A jury convicted two Southern California residents last week for orchestrating a $50 million insurance fraud scheme in which they billed various insurance companies for unnecessary procedures, according to a statement from the United States Attorney's Office in the Central District of California.
Theresa Fisher of Tustin and Lindsay Hardgraves of San Pedro were found guilty of a combined seven counts of mail fraud in which they convinced patients that their insurance plans would cover cosmetic surgeries. Instead, patients underwent unnecessary endoscopies, colonoscopies and cystoscopies, which were billed to various insurance companies, including the International Longshore and Warehouse Union and Operating Engineers Union health insurance plans, as well as Aetna and Anthem. After the claims were paid, patients were provided free or discounted cosmetic surgeries, including tummy tucks, breast augmentation and liposuction. The surgical center often disguised and billed those operations as medically necessary procedures such as hernia surgery.

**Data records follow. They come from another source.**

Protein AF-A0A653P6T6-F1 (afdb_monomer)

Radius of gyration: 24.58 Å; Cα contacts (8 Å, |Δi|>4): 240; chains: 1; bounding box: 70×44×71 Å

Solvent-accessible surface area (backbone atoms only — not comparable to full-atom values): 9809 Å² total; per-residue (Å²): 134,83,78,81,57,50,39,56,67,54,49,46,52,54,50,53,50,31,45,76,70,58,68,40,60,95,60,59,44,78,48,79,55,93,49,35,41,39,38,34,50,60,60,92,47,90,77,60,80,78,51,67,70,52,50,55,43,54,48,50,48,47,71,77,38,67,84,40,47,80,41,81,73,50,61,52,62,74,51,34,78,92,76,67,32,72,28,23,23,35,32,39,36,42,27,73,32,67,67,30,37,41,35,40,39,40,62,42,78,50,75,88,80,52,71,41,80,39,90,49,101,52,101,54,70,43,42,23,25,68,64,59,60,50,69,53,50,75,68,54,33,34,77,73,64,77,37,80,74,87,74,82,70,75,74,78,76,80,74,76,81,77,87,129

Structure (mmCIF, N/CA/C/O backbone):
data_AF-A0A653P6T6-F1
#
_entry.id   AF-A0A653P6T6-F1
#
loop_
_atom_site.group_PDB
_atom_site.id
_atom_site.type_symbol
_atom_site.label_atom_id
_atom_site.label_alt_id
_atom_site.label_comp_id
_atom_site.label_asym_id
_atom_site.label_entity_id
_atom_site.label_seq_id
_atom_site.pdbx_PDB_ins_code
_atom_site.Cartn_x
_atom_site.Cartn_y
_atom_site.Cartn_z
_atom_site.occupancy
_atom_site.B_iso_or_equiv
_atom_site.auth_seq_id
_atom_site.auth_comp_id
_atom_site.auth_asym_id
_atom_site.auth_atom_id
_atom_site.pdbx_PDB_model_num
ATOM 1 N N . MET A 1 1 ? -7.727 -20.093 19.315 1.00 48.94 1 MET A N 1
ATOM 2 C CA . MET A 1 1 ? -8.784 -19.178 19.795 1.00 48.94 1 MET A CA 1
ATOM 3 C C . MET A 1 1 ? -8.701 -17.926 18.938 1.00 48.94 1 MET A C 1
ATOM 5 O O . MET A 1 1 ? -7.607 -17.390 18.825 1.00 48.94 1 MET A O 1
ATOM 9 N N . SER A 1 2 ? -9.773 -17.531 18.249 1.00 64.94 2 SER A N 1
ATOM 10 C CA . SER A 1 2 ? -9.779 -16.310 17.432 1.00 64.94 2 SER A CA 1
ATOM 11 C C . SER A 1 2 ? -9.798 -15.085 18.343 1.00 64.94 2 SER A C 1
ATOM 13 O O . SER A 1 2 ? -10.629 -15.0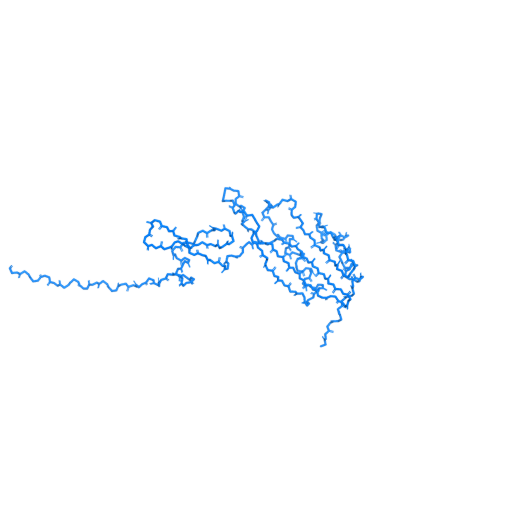22 19.249 1.00 64.94 2 SER A O 1
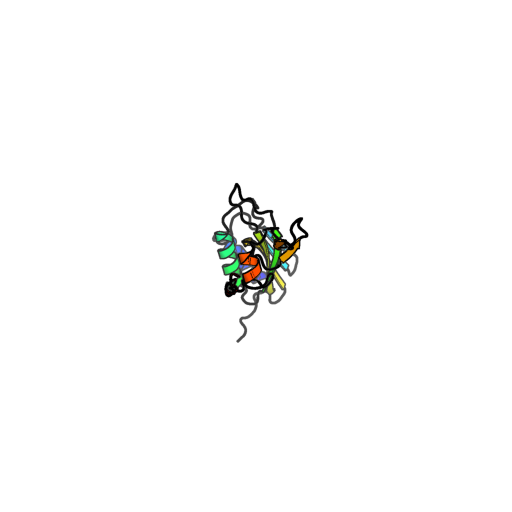ATOM 15 N N . ILE A 1 3 ? -8.896 -14.131 18.113 1.00 71.00 3 ILE A N 1
ATOM 16 C CA . ILE A 1 3 ? -8.916 -12.841 18.809 1.00 71.00 3 ILE A CA 1
ATOM 17 C C . ILE A 1 3 ? -10.245 -12.152 18.450 1.00 71.00 3 ILE A C 1
ATOM 19 O O . ILE A 1 3 ? -10.593 -12.111 17.266 1.00 71.00 3 ILE A O 1
ATOM 23 N N . PRO A 1 4 ? -11.033 -11.670 19.428 1.00 80.81 4 PRO A N 1
ATOM 24 C CA . PRO A 1 4 ? -12.278 -10.975 19.132 1.00 80.81 4 PRO A CA 1
ATOM 25 C C . PRO A 1 4 ? -11.989 -9.729 18.291 1.00 80.81 4 PRO A C 1
ATOM 27 O O . PRO A 1 4 ? -11.086 -8.951 18.600 1.00 80.81 4 PRO A O 1
ATOM 30 N N . LYS A 1 5 ? -12.748 -9.559 17.204 1.00 86.19 5 LYS A N 1
ATOM 31 C CA . LYS A 1 5 ? -12.588 -8.407 16.313 1.00 86.19 5 LYS A CA 1
ATOM 32 C C . LYS A 1 5 ? -13.058 -7.140 17.029 1.00 86.19 5 LYS A C 1
ATOM 34 O O . LYS A 1 5 ? -14.152 -7.169 17.594 1.00 86.19 5 LYS A O 1
ATOM 39 N N . PRO A 1 6 ? -12.302 -6.033 16.960 1.00 89.44 6 PRO A N 1
ATOM 40 C CA . PRO A 1 6 ? -12.761 -4.768 17.510 1.00 89.44 6 PRO A CA 1
ATOM 41 C C . PRO A 1 6 ? -14.007 -4.287 16.763 1.00 89.44 6 PRO A C 1
ATOM 43 O O . PRO A 1 6 ? -14.162 -4.497 15.556 1.00 89.44 6 PRO A O 1
ATOM 46 N N . THR A 1 7 ? -14.906 -3.633 17.483 1.00 91.75 7 THR A N 1
ATOM 47 C CA . THR A 1 7 ? -16.020 -2.867 16.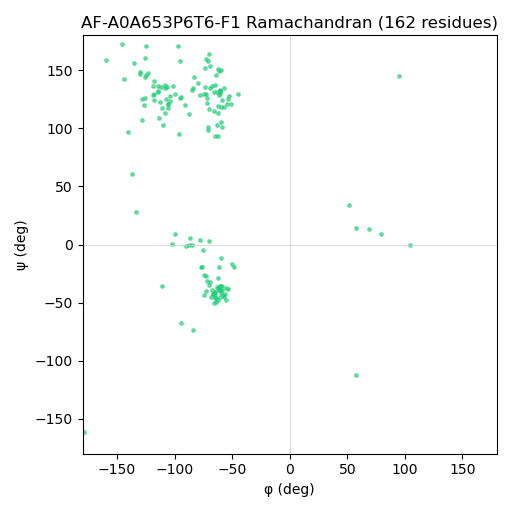921 1.00 91.75 7 THR A CA 1
ATOM 48 C C . THR A 1 7 ? -15.515 -1.600 16.228 1.00 91.75 7 THR A C 1
ATOM 50 O O . THR A 1 7 ? -14.397 -1.139 16.463 1.00 91.75 7 THR A O 1
ATOM 53 N N . THR A 1 8 ? -16.357 -0.977 15.402 1.00 89.94 8 THR A N 1
ATOM 54 C CA . THR A 1 8 ? -16.067 0.327 14.781 1.00 89.94 8 THR A CA 1
ATOM 55 C C . THR A 1 8 ? -15.735 1.396 15.828 1.00 89.94 8 THR A C 1
ATOM 57 O O . THR A 1 8 ? -14.829 2.195 15.621 1.00 89.94 8 THR A O 1
ATOM 60 N N . TYR A 1 9 ? -16.400 1.382 16.986 1.00 89.69 9 TYR A N 1
ATOM 61 C CA . TYR A 1 9 ? -16.117 2.329 18.067 1.00 89.69 9 TYR A CA 1
ATOM 62 C C . TYR A 1 9 ? -14.745 2.090 18.716 1.00 89.69 9 TYR A C 1
ATOM 64 O O . TYR A 1 9 ? -13.978 3.031 18.904 1.00 89.69 9 TYR A O 1
ATOM 72 N N . GLU A 1 10 ? -14.395 0.837 19.015 1.00 91.25 10 GLU A N 1
ATOM 73 C CA . GLU A 1 10 ? -13.077 0.497 19.571 1.00 91.25 10 GLU A CA 1
ATOM 74 C C . GLU A 1 10 ? -11.951 0.802 18.581 1.00 91.25 10 GLU A C 1
ATOM 76 O O . GLU A 1 10 ? -10.926 1.362 18.965 1.00 91.25 10 GLU A O 1
ATOM 81 N N . ALA A 1 11 ? -12.161 0.507 17.295 1.00 90.25 11 ALA A N 1
ATOM 82 C CA . ALA A 1 11 ? -11.223 0.862 16.238 1.00 90.25 11 ALA A CA 1
ATOM 83 C C . ALA A 1 11 ? -10.998 2.382 16.168 1.00 90.25 11 ALA A C 1
ATOM 85 O O . ALA A 1 11 ? -9.854 2.825 16.068 1.00 90.25 11 ALA A O 1
ATOM 86 N N . MET A 1 12 ? -12.063 3.183 16.296 1.00 87.50 12 MET A N 1
ATOM 87 C CA . MET A 1 12 ? -11.953 4.642 16.384 1.00 87.50 12 MET A CA 1
ATOM 88 C C . MET A 1 12 ? -11.136 5.082 17.599 1.00 87.50 12 MET A C 1
ATOM 90 O O . MET A 1 12 ? -10.249 5.913 17.456 1.00 87.50 12 MET A O 1
ATOM 94 N N . GLN A 1 13 ? -11.374 4.498 18.775 1.00 90.31 13 GLN A N 1
ATOM 95 C CA . GLN A 1 13 ? -10.607 4.819 19.984 1.00 90.31 13 GLN A CA 1
ATOM 96 C C . GLN A 1 13 ? -9.115 4.495 19.831 1.00 90.31 13 GLN A C 1
ATOM 98 O O . GLN A 1 13 ? -8.270 5.268 20.280 1.00 90.31 13 GLN A O 1
ATOM 103 N N . ILE A 1 14 ? -8.778 3.379 19.177 1.00 89.56 14 ILE A N 1
ATOM 104 C CA . ILE A 1 14 ? -7.389 3.010 18.871 1.00 89.56 14 ILE A CA 1
ATOM 105 C C . ILE A 1 14 ? -6.744 4.061 17.960 1.00 89.56 14 ILE A C 1
ATOM 107 O O . ILE A 1 14 ? -5.647 4.533 18.256 1.00 89.56 14 ILE A O 1
ATOM 111 N N . ILE A 1 15 ? -7.432 4.462 16.885 1.00 86.81 15 ILE A N 1
ATOM 112 C CA . ILE A 1 15 ? -6.926 5.470 15.944 1.00 86.81 15 ILE A CA 1
ATOM 113 C C . ILE A 1 15 ? -6.768 6.825 16.634 1.00 86.81 15 ILE A C 1
ATOM 115 O O . ILE A 1 15 ? -5.701 7.421 16.540 1.00 86.81 15 ILE A O 1
ATOM 119 N N . SER A 1 16 ? -7.789 7.304 17.349 1.00 85.31 16 SER A N 1
ATOM 120 C CA . SER A 1 16 ? -7.752 8.593 18.048 1.00 85.31 16 SER A CA 1
ATOM 121 C C . SER A 1 16 ? -6.596 8.661 19.040 1.00 85.31 16 SER A C 1
ATOM 123 O O . SER A 1 16 ? -5.825 9.614 18.998 1.00 85.31 16 SER A O 1
ATOM 125 N N . LYS A 1 17 ? -6.390 7.609 19.844 1.00 87.50 17 LYS A N 1
ATOM 126 C CA . LYS A 1 17 ? -5.238 7.527 20.754 1.00 87.50 17 LYS A CA 1
ATOM 127 C C . LYS A 1 17 ? -3.910 7.571 20.014 1.00 87.50 17 LYS A C 1
ATOM 129 O O . LYS A 1 17 ? -2.980 8.207 20.492 1.00 87.50 17 LYS A O 1
ATOM 134 N N . ALA A 1 18 ? -3.819 6.912 18.862 1.00 83.81 18 ALA A N 1
ATOM 135 C CA . ALA A 1 18 ? -2.610 6.923 18.055 1.00 83.81 18 ALA A CA 1
ATOM 136 C C . ALA A 1 18 ? -2.343 8.303 17.418 1.00 83.81 18 ALA A C 1
ATOM 138 O O . ALA A 1 18 ? -1.183 8.686 17.280 1.00 83.81 18 ALA A O 1
ATOM 139 N N . VAL A 1 19 ? -3.383 9.076 17.072 1.00 79.81 19 VAL A N 1
ATOM 140 C CA . VAL A 1 19 ? -3.236 10.492 16.675 1.00 79.81 19 VAL A CA 1
ATOM 141 C C . VAL A 1 19 ? -2.742 11.325 17.858 1.00 79.81 19 VAL A C 1
ATOM 143 O O . VAL A 1 19 ? -1.760 12.051 17.732 1.00 79.81 19 VAL A O 1
ATOM 146 N N . GLU A 1 20 ? -3.393 11.202 19.015 1.00 83.38 20 GLU A N 1
ATOM 147 C CA . GLU A 1 20 ? -3.074 11.972 20.224 1.00 83.38 20 GLU A CA 1
ATOM 148 C C . GLU A 1 20 ? -1.656 11.699 20.742 1.00 83.38 20 GLU A C 1
ATOM 150 O O . GLU A 1 20 ? -0.967 12.620 21.176 1.00 83.38 20 GLU A O 1
ATOM 155 N N . SER A 1 21 ? -1.187 10.451 20.659 1.00 82.81 21 SER A N 1
ATOM 156 C CA . SER A 1 21 ? 0.170 10.064 21.055 1.00 82.81 21 SER A CA 1
ATOM 157 C C . SER A 1 21 ? 1.248 10.485 20.053 1.00 82.81 21 SER A C 1
ATOM 159 O O . SER A 1 21 ? 2.430 10.239 20.295 1.00 82.81 21 SER A O 1
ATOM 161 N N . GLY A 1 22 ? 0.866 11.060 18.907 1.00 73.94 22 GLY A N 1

Hardgraves served as the marketer in the scheme, directing patients to a surgery center that was known at various times as Princess Cosmetic Surgery, Vista Surgical Center and Empire Surgical Center. Hardgraves promised free or discounted cosmetic surgery if the patients initially underwent medically unnecessary endoscopies. Fisher served as a consultant at the surgical center, booking patients for procedures and instructing them to "fabricate or exaggerate symptoms so that their medical procedures would be covered by their insurance," according to the statement.

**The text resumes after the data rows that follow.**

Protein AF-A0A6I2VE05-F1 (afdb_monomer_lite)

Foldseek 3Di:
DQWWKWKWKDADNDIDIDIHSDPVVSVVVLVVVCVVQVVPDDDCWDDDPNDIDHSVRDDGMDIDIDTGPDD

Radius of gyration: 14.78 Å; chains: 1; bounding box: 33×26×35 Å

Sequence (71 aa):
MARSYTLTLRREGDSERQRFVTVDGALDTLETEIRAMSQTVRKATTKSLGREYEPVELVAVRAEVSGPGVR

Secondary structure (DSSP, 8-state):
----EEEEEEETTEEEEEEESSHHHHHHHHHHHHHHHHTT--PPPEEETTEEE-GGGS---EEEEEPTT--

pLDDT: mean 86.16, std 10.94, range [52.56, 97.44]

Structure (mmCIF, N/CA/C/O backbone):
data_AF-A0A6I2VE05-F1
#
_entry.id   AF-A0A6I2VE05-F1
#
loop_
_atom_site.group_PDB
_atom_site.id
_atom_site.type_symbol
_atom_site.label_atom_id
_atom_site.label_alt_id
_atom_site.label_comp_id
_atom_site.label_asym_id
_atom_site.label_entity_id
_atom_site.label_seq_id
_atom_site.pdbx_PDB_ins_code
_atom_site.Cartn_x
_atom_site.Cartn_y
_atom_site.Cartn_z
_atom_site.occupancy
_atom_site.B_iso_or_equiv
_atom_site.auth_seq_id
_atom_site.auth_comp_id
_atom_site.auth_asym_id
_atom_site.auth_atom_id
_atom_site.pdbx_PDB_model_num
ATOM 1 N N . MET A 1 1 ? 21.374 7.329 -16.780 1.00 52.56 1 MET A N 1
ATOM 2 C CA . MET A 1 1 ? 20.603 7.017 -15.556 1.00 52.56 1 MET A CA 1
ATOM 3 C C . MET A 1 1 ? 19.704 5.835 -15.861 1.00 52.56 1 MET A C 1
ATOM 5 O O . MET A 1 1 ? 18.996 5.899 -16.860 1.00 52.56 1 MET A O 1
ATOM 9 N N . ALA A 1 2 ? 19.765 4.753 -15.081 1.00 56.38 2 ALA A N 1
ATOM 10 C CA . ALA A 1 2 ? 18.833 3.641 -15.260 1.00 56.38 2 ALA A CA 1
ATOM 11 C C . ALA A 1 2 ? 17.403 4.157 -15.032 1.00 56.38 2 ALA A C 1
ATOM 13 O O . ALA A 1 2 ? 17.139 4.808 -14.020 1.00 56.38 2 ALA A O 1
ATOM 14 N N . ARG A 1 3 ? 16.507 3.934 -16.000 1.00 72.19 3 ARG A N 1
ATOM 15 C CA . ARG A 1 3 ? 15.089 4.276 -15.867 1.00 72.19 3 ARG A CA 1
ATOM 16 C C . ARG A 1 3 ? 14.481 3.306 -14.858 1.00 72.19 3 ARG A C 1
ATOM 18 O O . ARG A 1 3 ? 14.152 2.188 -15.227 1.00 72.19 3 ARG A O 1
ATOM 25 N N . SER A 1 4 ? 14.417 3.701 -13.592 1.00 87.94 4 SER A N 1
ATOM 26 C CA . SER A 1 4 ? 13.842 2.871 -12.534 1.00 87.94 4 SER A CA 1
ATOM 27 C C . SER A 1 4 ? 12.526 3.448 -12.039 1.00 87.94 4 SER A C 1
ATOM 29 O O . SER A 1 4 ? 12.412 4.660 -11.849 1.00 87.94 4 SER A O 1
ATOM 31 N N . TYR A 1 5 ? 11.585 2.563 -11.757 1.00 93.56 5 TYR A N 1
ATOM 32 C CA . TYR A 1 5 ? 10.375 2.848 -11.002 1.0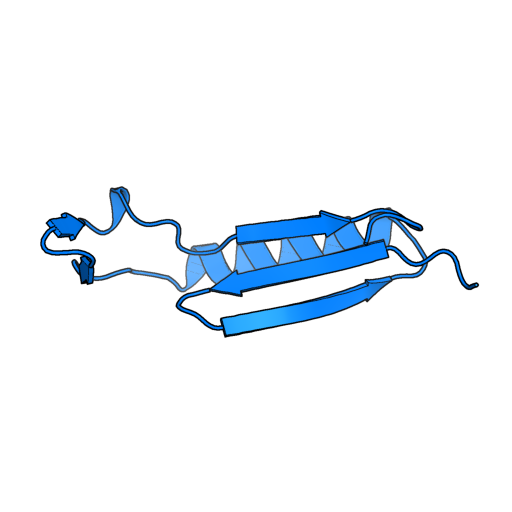0 93.56 5 TYR A CA 1
ATOM 33 C C . TYR A 1 5 ? 10.683 2.732 -9.510 1.00 93.56 5 TYR A C 1
ATOM 35 O O . TYR A 1 5 ? 11.525 1.926 -9.109 1.00 93.56 5 TYR A O 1
ATOM 43 N N . THR A 1 6 ? 10.031 3.548 -8.686 1.00 95.38 6 THR A N 1
ATOM 44 C CA . THR A 1 6 ? 10.194 3.496 -7.227 1.00 95.38 6 THR A CA 1
ATOM 45 C C . THR A 1 6 ? 8.849 3.248 -6.573 1.00 95.38 6 THR A C 1
ATOM 47 O O . THR A 1 6 ? 7.964 4.093 -6.677 1.00 95.38 6 THR A O 1
ATOM 50 N N . LEU A 1 7 ? 8.720 2.125 -5.872 1.00 95.75 7 LEU A N 1
ATOM 51 C CA . LEU A 1 7 ? 7.628 1.882 -4.938 1.00 95.75 7 LEU A CA 1
ATOM 52 C C . LEU A 1 7 ? 7.989 2.525 -3.599 1.00 95.75 7 LEU A C 1
ATOM 54 O O . LEU A 1 7 ? 9.071 2.273 -3.071 1.00 95.75 7 LEU A O 1
ATOM 58 N N . THR A 1 8 ? 7.100 3.349 -3.052 1.00 95.81 8 THR A N 1
ATOM 59 C CA . THR A 1 8 ? 7.200 3.871 -1.686 1.00 95.81 8 THR A CA 1
ATOM 60 C C . THR A 1 8 ? 6.010 3.383 -0.871 1.00 95.81 8 THR A C 1
ATOM 62 O O . THR A 1 8 ? 4.868 3.699 -1.201 1.00 95.81 8 THR A O 1
ATOM 65 N N . LEU A 1 9 ? 6.281 2.658 0.210 1.00 93.88 9 LEU A N 1
ATOM 66 C CA . LEU A 1 9 ? 5.291 2.191 1.179 1.00 93.88 9 LEU A CA 1
ATOM 67 C C . LEU A 1 9 ? 5.421 3.038 2.442 1.00 93.88 9 LEU A C 1
ATOM 69 O O . LEU A 1 9 ? 6.523 3.196 2.961 1.00 93.88 9 LEU A O 1
ATOM 73 N N . ARG A 1 10 ? 4.322 3.614 2.930 1.00 91.56 10 ARG A N 1
ATOM 74 C CA . ARG A 1 10 ? 4.292 4.403 4.170 1.00 91.56 10 ARG A CA 1
ATOM 75 C C . ARG A 1 10 ? 3.286 3.816 5.149 1.00 91.56 10 ARG A C 1
ATOM 77 O O . ARG A 1 10 ? 2.123 3.622 4.786 1.00 91.56 10 ARG A O 1
ATOM 84 N N . ARG A 1 11 ? 3.726 3.596 6.389 1.00 86.06 11 ARG A N 1
ATOM 85 C CA . ARG A 1 11 ? 2.920 3.089 7.510 1.00 86.06 11 ARG A CA 1
ATOM 86 C C . ARG A 1 11 ? 3.367 3.776 8.794 1.00 86.06 11 ARG A C 1
ATOM 88 O O . ARG A 1 11 ? 4.553 3.832 9.038 1.00 86.06 11 ARG A O 1
ATOM 95 N N . GLU A 1 12 ? 2.452 4.311 9.596 1.00 78.94 12 GLU A N 1
ATOM 96 C CA . GLU A 1 12 ? 2.726 4.753 10.987 1.00 78.94 12 GLU A CA 1
ATOM 97 C C . GLU A 1 12 ? 4.057 5.504 11.239 1.00 78.94 12 GLU A C 1
ATOM 99 O O . GLU A 1 12 ? 4.707 5.302 12.254 1.00 78.94 12 GLU A O 1
ATOM 104 N N . GLY A 1 13 ? 4.470 6.389 10.326 1.00 79.31 13 GLY A N 1
ATOM 105 C CA . GLY A 1 13 ? 5.734 7.134 10.443 1.00 79.31 13 GLY A CA 1
ATOM 106 C C . GLY A 1 13 ? 6.960 6.446 9.827 1.00 79.31 13 GLY A C 1
ATOM 107 O O . GLY A 1 13 ? 7.946 7.125 9.553 1.00 79.31 13 GLY A O 1
ATOM 108 N N . ASP A 1 14 ? 6.871 5.159 9.501 1.00 85.44 14 ASP A N 1
ATOM 109 C CA . ASP A 1 14 ? 7.849 4.428 8.702 1.00 85.44 14 ASP A CA 1
ATOM 110 C C . ASP A 1 14 ? 7.607 4.606 7.200 1.00 85.44 14 ASP A C 1
ATOM 112 O O . ASP A 1 14 ? 6.471 4.689 6.709 1.00 85.44 14 ASP A O 1
ATOM 116 N N . SER A 1 15 ? 8.705 4.596 6.445 1.00 92.25 15 SER A N 1
ATOM 117 C CA . SER A 1 15 ? 8.671 4.546 4.989 1.00 92.25 15 SER A CA 1
ATOM 118 C C . SER A 1 15 ? 9.706 3.577 4.437 1.00 92.25 15 SER A C 1
ATOM 120 O O . SER A 1 15 ? 10.890 3.698 4.752 1.00 92.25 15 SER A O 1
ATOM 122 N N . GLU A 1 16 ? 9.274 2.688 3.552 1.00 93.50 16 GLU A N 1
ATOM 123 C CA . GLU A 1 16 ? 10.134 1.778 2.804 1.00 93.50 16 GLU A CA 1
ATOM 124 C C . GLU A 1 16 ? 10.131 2.153 1.322 1.00 93.50 16 GLU A C 1
ATOM 126 O O . GLU A 1 16 ? 9.121 2.617 0.782 1.00 93.50 16 GLU A O 1
ATOM 131 N N . ARG A 1 17 ? 11.278 1.979 0.657 1.00 94.69 17 ARG A N 1
ATOM 132 C CA . ARG A 1 17 ? 11.420 2.233 -0.776 1.00 94.69 17 ARG A CA 1
ATOM 133 C C . ARG A 1 17 ? 12.080 1.062 -1.478 1.00 94.69 17 ARG A C 1
ATOM 135 O O . ARG A 1 17 ? 13.175 0.656 -1.099 1.00 94.69 17 ARG A O 1
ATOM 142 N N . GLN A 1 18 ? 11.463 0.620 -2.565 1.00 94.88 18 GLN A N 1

The surgical center billed a total of $71 million in claims and received more than two-thirds of that. Previously, a third co-conspirator pleaded guilty to mail fraud in January. Hardgraves and Fisher face a maximum penalty of 20 years for each count of mail fraud.
This recent case outpaces last year's landmark case in which a Kentucky hospital settled for nearly $41 million for falsely billing for unnecessary heart surgeries.
Meanwhile, a New York physician pleaded guilty for his role in a $14.2 million scheme in which he fraudulentely billed Medicare for unnecessary procedures such as vitamin infusions and physician and occupational therapy, according to a Department of Justice announcement. The physican agreed to pay more than $5 million in restitution.
California, along with Florida and Arizona, have emerged as areas in which unnecessary tests and procedures are a concern, particularly among elderly patients, FierceHealthPayer: AntiFraud previously reported.